Description of the task:
Your answer should be the lines below from the one with "ATOM 89 C CA" to the one with "ATOM 92 O O", both included, given again exactly and with nothing added.

-- Data for analysis follows --

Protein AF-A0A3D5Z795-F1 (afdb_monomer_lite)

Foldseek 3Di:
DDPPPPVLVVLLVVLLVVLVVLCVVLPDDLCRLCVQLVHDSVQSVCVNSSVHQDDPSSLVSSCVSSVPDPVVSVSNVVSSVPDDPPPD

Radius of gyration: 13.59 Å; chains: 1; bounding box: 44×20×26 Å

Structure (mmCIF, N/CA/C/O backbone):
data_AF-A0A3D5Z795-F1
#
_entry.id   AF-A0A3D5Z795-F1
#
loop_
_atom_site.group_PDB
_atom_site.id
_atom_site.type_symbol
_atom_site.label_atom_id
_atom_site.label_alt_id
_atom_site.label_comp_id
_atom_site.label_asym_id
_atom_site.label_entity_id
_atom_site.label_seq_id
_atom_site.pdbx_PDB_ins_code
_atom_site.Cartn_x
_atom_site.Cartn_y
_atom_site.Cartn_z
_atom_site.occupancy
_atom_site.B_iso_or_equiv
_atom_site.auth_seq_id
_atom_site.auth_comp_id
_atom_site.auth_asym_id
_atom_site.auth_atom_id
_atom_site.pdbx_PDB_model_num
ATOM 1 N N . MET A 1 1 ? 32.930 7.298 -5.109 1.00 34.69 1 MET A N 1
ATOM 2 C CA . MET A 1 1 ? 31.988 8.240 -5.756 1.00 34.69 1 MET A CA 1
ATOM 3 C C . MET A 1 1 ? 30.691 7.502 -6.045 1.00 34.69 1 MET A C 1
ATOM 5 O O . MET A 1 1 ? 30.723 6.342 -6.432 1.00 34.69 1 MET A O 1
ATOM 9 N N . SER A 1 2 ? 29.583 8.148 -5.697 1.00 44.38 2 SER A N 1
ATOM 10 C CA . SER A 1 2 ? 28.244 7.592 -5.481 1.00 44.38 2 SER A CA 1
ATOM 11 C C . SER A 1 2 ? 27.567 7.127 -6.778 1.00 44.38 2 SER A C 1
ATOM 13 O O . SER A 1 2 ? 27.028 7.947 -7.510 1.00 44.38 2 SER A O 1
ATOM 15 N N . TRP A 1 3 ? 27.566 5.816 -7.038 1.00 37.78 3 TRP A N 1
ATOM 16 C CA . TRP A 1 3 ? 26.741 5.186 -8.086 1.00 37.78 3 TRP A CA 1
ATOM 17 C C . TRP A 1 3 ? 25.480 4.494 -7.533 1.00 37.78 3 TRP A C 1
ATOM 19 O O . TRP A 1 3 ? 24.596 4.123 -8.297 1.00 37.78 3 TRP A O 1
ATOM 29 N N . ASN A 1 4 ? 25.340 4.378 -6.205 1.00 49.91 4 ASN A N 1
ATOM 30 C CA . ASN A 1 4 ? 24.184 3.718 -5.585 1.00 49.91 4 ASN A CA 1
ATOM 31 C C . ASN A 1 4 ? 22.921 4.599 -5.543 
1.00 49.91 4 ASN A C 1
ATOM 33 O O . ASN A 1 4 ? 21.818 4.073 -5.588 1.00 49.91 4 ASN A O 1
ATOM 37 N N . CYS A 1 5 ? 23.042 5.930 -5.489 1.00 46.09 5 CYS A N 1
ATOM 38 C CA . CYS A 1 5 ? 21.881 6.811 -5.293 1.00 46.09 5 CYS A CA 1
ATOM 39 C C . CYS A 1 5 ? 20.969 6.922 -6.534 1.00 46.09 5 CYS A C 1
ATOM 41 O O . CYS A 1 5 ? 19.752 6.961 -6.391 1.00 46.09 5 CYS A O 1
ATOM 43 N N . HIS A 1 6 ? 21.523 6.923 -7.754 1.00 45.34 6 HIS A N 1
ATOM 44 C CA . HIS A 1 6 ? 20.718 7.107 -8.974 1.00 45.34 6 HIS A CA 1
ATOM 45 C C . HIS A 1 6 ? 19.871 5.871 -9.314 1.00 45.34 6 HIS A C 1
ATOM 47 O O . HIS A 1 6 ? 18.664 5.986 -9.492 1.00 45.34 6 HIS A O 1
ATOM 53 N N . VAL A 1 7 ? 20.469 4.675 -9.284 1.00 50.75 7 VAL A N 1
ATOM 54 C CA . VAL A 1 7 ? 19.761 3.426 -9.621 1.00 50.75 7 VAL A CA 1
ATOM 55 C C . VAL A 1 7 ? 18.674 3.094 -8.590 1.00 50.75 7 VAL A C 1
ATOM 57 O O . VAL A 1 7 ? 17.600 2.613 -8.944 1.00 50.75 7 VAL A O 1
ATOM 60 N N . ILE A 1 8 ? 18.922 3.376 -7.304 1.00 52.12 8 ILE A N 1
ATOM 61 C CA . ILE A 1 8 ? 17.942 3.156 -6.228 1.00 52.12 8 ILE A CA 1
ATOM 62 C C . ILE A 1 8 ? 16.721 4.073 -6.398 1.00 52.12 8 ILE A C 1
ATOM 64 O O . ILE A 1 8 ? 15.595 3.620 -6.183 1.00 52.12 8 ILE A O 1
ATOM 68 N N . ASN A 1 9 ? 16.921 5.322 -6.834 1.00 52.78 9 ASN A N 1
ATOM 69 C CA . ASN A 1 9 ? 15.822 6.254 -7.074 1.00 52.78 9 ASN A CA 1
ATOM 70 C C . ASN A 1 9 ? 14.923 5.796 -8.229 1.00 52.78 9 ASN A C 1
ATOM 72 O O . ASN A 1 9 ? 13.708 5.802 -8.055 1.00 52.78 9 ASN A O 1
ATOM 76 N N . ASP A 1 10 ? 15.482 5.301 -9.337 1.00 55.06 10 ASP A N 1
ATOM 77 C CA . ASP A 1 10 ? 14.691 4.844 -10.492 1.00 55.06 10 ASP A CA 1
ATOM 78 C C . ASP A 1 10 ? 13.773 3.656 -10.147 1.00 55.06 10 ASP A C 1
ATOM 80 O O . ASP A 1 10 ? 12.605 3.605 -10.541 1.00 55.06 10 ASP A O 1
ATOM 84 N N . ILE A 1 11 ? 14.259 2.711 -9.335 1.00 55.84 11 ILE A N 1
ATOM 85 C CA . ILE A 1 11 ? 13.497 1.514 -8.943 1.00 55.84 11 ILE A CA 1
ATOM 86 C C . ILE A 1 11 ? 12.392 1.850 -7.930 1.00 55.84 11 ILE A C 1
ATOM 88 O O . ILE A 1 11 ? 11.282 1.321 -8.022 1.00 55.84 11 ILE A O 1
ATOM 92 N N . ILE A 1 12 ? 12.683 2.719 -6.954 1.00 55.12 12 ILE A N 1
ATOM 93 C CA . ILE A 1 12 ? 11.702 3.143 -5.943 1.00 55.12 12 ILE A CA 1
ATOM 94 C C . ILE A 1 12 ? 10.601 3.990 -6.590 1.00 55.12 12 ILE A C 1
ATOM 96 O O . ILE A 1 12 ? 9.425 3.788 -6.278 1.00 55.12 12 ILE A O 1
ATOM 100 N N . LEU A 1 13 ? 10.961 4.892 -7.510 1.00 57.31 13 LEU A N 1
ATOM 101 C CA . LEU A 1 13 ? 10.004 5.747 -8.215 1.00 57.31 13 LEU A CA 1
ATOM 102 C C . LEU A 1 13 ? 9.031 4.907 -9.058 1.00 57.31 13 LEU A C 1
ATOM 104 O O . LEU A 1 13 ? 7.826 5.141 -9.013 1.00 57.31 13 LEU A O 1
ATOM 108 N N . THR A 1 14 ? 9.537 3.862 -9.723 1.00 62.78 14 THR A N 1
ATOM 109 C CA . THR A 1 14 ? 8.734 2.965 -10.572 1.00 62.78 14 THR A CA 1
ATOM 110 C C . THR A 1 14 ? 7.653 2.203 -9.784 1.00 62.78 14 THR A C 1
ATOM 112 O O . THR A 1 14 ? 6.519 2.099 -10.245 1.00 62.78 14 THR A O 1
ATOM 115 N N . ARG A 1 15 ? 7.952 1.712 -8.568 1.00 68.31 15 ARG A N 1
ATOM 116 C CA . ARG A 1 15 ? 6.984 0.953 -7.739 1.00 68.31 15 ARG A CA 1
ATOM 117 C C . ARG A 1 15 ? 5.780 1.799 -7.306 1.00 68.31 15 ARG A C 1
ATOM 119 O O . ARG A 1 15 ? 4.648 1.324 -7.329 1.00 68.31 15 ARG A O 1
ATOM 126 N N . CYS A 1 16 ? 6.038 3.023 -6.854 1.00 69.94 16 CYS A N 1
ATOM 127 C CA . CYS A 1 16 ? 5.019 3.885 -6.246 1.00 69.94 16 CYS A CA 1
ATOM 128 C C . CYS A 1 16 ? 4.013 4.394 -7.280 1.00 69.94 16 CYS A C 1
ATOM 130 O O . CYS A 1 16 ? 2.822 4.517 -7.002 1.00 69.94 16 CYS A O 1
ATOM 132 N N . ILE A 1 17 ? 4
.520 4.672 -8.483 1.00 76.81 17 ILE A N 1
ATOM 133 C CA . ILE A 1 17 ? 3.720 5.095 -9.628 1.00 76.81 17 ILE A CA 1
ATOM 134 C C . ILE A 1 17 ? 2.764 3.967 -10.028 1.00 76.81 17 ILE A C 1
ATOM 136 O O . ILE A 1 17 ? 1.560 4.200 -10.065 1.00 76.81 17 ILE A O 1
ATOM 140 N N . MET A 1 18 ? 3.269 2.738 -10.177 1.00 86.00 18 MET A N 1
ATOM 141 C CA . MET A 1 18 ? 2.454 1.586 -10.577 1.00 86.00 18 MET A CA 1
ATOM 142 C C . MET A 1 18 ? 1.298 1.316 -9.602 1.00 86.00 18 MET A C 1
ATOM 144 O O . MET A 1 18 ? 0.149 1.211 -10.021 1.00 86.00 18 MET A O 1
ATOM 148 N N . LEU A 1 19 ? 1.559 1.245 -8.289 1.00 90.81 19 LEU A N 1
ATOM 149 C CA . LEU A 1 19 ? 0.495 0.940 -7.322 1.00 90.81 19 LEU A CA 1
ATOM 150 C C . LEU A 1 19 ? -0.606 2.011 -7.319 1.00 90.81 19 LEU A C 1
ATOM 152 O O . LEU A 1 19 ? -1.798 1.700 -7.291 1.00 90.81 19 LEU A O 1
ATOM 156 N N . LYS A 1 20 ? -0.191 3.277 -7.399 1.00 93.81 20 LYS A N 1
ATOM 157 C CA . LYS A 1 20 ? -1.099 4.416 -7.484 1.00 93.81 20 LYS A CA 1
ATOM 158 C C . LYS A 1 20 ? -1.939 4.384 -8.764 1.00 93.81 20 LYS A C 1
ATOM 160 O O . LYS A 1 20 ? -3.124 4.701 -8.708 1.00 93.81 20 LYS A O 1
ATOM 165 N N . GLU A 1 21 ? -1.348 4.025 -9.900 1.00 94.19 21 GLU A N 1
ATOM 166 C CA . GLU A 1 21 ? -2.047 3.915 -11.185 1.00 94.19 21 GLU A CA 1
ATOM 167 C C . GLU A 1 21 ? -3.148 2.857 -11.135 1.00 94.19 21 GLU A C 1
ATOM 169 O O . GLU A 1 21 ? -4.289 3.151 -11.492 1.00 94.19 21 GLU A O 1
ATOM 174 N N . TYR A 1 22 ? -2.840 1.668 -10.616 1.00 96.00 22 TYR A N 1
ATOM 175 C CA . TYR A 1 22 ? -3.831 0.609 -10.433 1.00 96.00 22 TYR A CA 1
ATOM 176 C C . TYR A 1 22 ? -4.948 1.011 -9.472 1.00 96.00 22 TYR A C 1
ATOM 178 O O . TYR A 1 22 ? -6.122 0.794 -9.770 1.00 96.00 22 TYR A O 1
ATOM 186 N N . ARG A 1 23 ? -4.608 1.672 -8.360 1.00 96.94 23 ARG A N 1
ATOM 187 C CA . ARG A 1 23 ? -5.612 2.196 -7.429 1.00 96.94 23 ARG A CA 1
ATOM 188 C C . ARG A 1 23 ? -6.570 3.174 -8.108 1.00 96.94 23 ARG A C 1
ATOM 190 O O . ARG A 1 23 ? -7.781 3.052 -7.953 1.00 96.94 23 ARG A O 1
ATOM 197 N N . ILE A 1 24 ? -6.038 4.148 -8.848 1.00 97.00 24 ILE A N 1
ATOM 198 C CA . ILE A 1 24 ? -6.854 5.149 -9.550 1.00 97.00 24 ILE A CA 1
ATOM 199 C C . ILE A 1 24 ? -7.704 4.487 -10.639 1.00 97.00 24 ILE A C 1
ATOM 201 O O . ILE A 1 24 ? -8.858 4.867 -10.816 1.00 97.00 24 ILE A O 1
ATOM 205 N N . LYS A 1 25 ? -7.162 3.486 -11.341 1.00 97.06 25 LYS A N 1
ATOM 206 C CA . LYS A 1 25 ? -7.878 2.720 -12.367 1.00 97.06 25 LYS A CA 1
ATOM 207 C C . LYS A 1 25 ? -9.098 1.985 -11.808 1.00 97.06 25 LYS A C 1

-- Data for analysis concluded --
-- Data for analysis follows --

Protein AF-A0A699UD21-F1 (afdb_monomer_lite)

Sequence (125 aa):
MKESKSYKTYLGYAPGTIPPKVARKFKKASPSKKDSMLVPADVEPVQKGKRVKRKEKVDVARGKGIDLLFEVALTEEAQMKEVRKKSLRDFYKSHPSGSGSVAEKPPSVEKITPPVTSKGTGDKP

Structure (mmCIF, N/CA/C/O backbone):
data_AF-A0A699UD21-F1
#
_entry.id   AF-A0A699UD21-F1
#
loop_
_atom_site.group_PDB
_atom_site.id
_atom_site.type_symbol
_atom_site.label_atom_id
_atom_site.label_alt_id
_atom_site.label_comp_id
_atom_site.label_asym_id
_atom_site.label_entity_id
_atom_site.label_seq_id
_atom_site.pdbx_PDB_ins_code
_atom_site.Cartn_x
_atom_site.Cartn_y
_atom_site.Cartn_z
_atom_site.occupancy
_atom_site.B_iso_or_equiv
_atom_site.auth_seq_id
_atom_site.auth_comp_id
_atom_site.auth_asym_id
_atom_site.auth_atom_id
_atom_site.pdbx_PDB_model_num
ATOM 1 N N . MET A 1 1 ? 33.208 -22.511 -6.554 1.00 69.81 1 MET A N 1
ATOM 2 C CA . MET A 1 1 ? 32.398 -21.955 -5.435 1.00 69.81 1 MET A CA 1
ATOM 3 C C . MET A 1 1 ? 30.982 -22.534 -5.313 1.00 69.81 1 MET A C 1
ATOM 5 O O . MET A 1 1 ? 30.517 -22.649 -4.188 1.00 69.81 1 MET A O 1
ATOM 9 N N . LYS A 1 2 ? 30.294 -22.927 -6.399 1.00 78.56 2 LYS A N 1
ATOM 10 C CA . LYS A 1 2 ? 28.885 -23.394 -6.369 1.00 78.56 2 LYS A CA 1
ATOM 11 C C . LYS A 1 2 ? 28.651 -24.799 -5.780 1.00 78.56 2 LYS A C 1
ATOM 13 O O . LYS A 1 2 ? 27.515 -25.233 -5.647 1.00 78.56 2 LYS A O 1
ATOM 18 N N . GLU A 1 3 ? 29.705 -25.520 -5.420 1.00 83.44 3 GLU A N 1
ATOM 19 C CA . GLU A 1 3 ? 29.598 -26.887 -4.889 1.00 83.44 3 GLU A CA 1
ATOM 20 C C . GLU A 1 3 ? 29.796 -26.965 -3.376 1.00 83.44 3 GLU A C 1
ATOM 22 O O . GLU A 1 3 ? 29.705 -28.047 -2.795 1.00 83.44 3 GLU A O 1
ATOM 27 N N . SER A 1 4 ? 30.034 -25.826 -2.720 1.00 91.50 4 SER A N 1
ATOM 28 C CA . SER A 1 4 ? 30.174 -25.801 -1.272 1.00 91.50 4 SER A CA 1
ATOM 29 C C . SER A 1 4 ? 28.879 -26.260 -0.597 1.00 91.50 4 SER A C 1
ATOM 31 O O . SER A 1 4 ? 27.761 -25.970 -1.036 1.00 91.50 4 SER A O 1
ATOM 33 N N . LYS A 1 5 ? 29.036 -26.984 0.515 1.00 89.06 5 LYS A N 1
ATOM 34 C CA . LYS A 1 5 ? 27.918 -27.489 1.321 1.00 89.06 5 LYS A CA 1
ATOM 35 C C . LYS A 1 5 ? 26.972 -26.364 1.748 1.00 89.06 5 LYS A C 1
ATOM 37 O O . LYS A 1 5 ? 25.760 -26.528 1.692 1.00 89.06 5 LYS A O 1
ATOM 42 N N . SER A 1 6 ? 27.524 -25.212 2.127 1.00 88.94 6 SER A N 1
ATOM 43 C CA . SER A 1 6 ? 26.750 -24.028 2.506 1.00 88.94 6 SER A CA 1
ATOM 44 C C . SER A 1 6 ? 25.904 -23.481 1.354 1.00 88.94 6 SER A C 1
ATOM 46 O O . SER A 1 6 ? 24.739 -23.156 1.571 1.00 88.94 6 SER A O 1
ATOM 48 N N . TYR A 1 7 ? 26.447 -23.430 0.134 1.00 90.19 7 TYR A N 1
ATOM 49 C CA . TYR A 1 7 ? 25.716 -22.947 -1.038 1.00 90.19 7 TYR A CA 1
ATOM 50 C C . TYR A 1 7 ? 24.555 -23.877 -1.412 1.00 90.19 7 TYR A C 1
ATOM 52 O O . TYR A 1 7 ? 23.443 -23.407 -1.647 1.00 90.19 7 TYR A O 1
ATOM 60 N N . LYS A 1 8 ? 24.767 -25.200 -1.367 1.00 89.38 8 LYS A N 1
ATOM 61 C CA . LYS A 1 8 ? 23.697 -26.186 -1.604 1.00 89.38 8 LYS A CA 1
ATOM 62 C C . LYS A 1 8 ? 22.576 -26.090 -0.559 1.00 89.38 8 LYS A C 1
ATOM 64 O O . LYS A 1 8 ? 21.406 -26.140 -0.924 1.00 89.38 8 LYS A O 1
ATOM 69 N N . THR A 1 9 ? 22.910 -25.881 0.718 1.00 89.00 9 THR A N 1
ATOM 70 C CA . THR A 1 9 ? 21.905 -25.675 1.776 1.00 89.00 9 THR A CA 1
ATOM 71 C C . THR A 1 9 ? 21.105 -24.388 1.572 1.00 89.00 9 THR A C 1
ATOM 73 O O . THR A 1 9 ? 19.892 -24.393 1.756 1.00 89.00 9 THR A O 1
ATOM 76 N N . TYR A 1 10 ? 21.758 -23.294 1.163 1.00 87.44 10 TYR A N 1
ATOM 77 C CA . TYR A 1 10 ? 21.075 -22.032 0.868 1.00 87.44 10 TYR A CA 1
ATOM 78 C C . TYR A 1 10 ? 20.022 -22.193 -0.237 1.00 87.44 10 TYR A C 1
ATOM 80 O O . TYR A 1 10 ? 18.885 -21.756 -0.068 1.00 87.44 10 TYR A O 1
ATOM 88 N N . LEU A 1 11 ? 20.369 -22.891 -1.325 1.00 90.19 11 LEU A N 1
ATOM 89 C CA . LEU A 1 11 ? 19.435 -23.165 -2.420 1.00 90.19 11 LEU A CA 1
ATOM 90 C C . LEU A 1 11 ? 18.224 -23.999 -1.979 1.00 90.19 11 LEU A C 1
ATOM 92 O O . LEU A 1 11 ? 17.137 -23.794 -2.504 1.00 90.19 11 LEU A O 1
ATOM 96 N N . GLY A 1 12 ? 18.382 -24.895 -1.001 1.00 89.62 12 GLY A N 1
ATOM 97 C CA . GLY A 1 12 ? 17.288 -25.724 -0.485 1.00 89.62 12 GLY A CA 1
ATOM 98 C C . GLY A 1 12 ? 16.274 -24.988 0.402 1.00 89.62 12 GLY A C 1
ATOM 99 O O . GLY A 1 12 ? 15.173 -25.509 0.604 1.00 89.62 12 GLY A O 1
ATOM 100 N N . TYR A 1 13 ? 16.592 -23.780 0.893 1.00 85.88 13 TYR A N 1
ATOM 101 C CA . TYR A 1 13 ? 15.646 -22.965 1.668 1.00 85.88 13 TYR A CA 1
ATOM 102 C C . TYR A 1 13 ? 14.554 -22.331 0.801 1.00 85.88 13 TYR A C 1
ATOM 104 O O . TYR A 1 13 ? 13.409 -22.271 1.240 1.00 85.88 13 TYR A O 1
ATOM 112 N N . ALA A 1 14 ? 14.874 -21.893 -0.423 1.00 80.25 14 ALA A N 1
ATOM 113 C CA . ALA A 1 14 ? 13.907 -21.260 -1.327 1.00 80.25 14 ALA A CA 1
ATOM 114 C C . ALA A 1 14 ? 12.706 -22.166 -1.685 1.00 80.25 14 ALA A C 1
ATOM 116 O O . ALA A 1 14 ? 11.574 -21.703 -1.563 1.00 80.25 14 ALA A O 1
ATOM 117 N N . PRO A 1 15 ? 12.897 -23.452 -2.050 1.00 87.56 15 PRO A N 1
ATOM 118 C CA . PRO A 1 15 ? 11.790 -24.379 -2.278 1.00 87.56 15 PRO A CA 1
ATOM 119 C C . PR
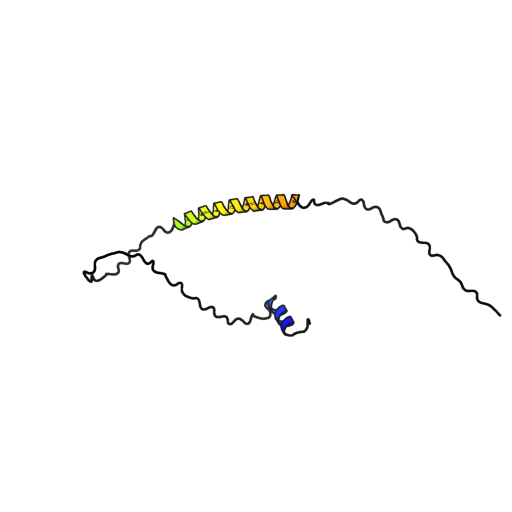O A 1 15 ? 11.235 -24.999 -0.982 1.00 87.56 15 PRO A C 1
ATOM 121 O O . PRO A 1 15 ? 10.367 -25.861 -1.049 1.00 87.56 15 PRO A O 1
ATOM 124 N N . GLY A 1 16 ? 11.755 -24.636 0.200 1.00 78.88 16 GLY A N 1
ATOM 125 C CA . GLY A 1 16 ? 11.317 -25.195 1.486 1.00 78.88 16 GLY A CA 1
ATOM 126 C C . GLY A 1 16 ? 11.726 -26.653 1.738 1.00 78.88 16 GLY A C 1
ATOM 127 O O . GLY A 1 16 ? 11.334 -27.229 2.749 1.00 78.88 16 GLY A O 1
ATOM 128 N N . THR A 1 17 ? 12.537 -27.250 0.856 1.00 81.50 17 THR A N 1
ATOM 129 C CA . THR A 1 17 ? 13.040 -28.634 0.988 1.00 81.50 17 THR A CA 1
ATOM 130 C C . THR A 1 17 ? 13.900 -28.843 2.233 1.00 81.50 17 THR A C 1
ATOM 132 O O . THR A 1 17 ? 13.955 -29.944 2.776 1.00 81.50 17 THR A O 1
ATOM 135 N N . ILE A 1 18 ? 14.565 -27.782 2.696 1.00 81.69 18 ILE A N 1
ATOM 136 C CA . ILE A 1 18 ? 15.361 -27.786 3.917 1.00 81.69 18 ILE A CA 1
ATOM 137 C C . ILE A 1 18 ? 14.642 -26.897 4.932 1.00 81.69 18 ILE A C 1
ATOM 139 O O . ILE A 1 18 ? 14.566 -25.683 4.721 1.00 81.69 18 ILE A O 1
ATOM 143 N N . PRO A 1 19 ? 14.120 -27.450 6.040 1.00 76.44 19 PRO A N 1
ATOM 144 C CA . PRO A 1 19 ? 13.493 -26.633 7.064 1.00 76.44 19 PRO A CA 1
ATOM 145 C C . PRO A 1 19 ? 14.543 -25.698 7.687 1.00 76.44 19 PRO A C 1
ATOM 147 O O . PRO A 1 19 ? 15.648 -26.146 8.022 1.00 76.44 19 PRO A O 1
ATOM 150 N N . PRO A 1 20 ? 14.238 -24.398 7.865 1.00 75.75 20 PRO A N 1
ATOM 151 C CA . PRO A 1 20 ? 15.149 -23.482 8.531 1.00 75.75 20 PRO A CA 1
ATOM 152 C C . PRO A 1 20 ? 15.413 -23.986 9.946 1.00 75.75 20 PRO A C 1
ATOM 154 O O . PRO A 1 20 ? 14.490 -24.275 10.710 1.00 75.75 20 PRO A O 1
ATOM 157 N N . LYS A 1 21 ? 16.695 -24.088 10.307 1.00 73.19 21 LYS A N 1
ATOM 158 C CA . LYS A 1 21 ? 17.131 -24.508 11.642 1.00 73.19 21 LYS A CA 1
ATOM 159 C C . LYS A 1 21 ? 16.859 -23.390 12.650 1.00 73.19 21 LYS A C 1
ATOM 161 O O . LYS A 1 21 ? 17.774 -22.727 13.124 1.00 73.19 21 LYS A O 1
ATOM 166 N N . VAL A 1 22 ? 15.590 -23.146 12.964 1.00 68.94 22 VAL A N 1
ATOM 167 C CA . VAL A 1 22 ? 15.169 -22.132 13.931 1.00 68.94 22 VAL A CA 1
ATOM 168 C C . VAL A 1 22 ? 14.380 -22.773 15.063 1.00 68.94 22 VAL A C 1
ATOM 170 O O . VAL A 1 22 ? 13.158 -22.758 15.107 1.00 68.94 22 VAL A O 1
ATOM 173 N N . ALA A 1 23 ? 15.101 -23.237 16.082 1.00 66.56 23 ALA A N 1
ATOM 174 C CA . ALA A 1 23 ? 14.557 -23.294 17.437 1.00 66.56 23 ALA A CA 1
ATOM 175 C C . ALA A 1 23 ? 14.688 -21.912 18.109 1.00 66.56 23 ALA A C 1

-- Data for analysis concluded --

Result of the exercise:
ATOM 89 C CA . LEU A 1 11 ? 19.435 -23.165 -2.420 1.00 90.19 11 LEU A CA 1
ATOM 90 C C . LEU A 1 11 ? 18.224 -23.999 -1.979 1.00 90.19 11 LEU A C 1
ATOM 92 O O . LEU A 1 11 ? 17.137 -23.794 -2.504 1.00 90.19 11 LEU A O 1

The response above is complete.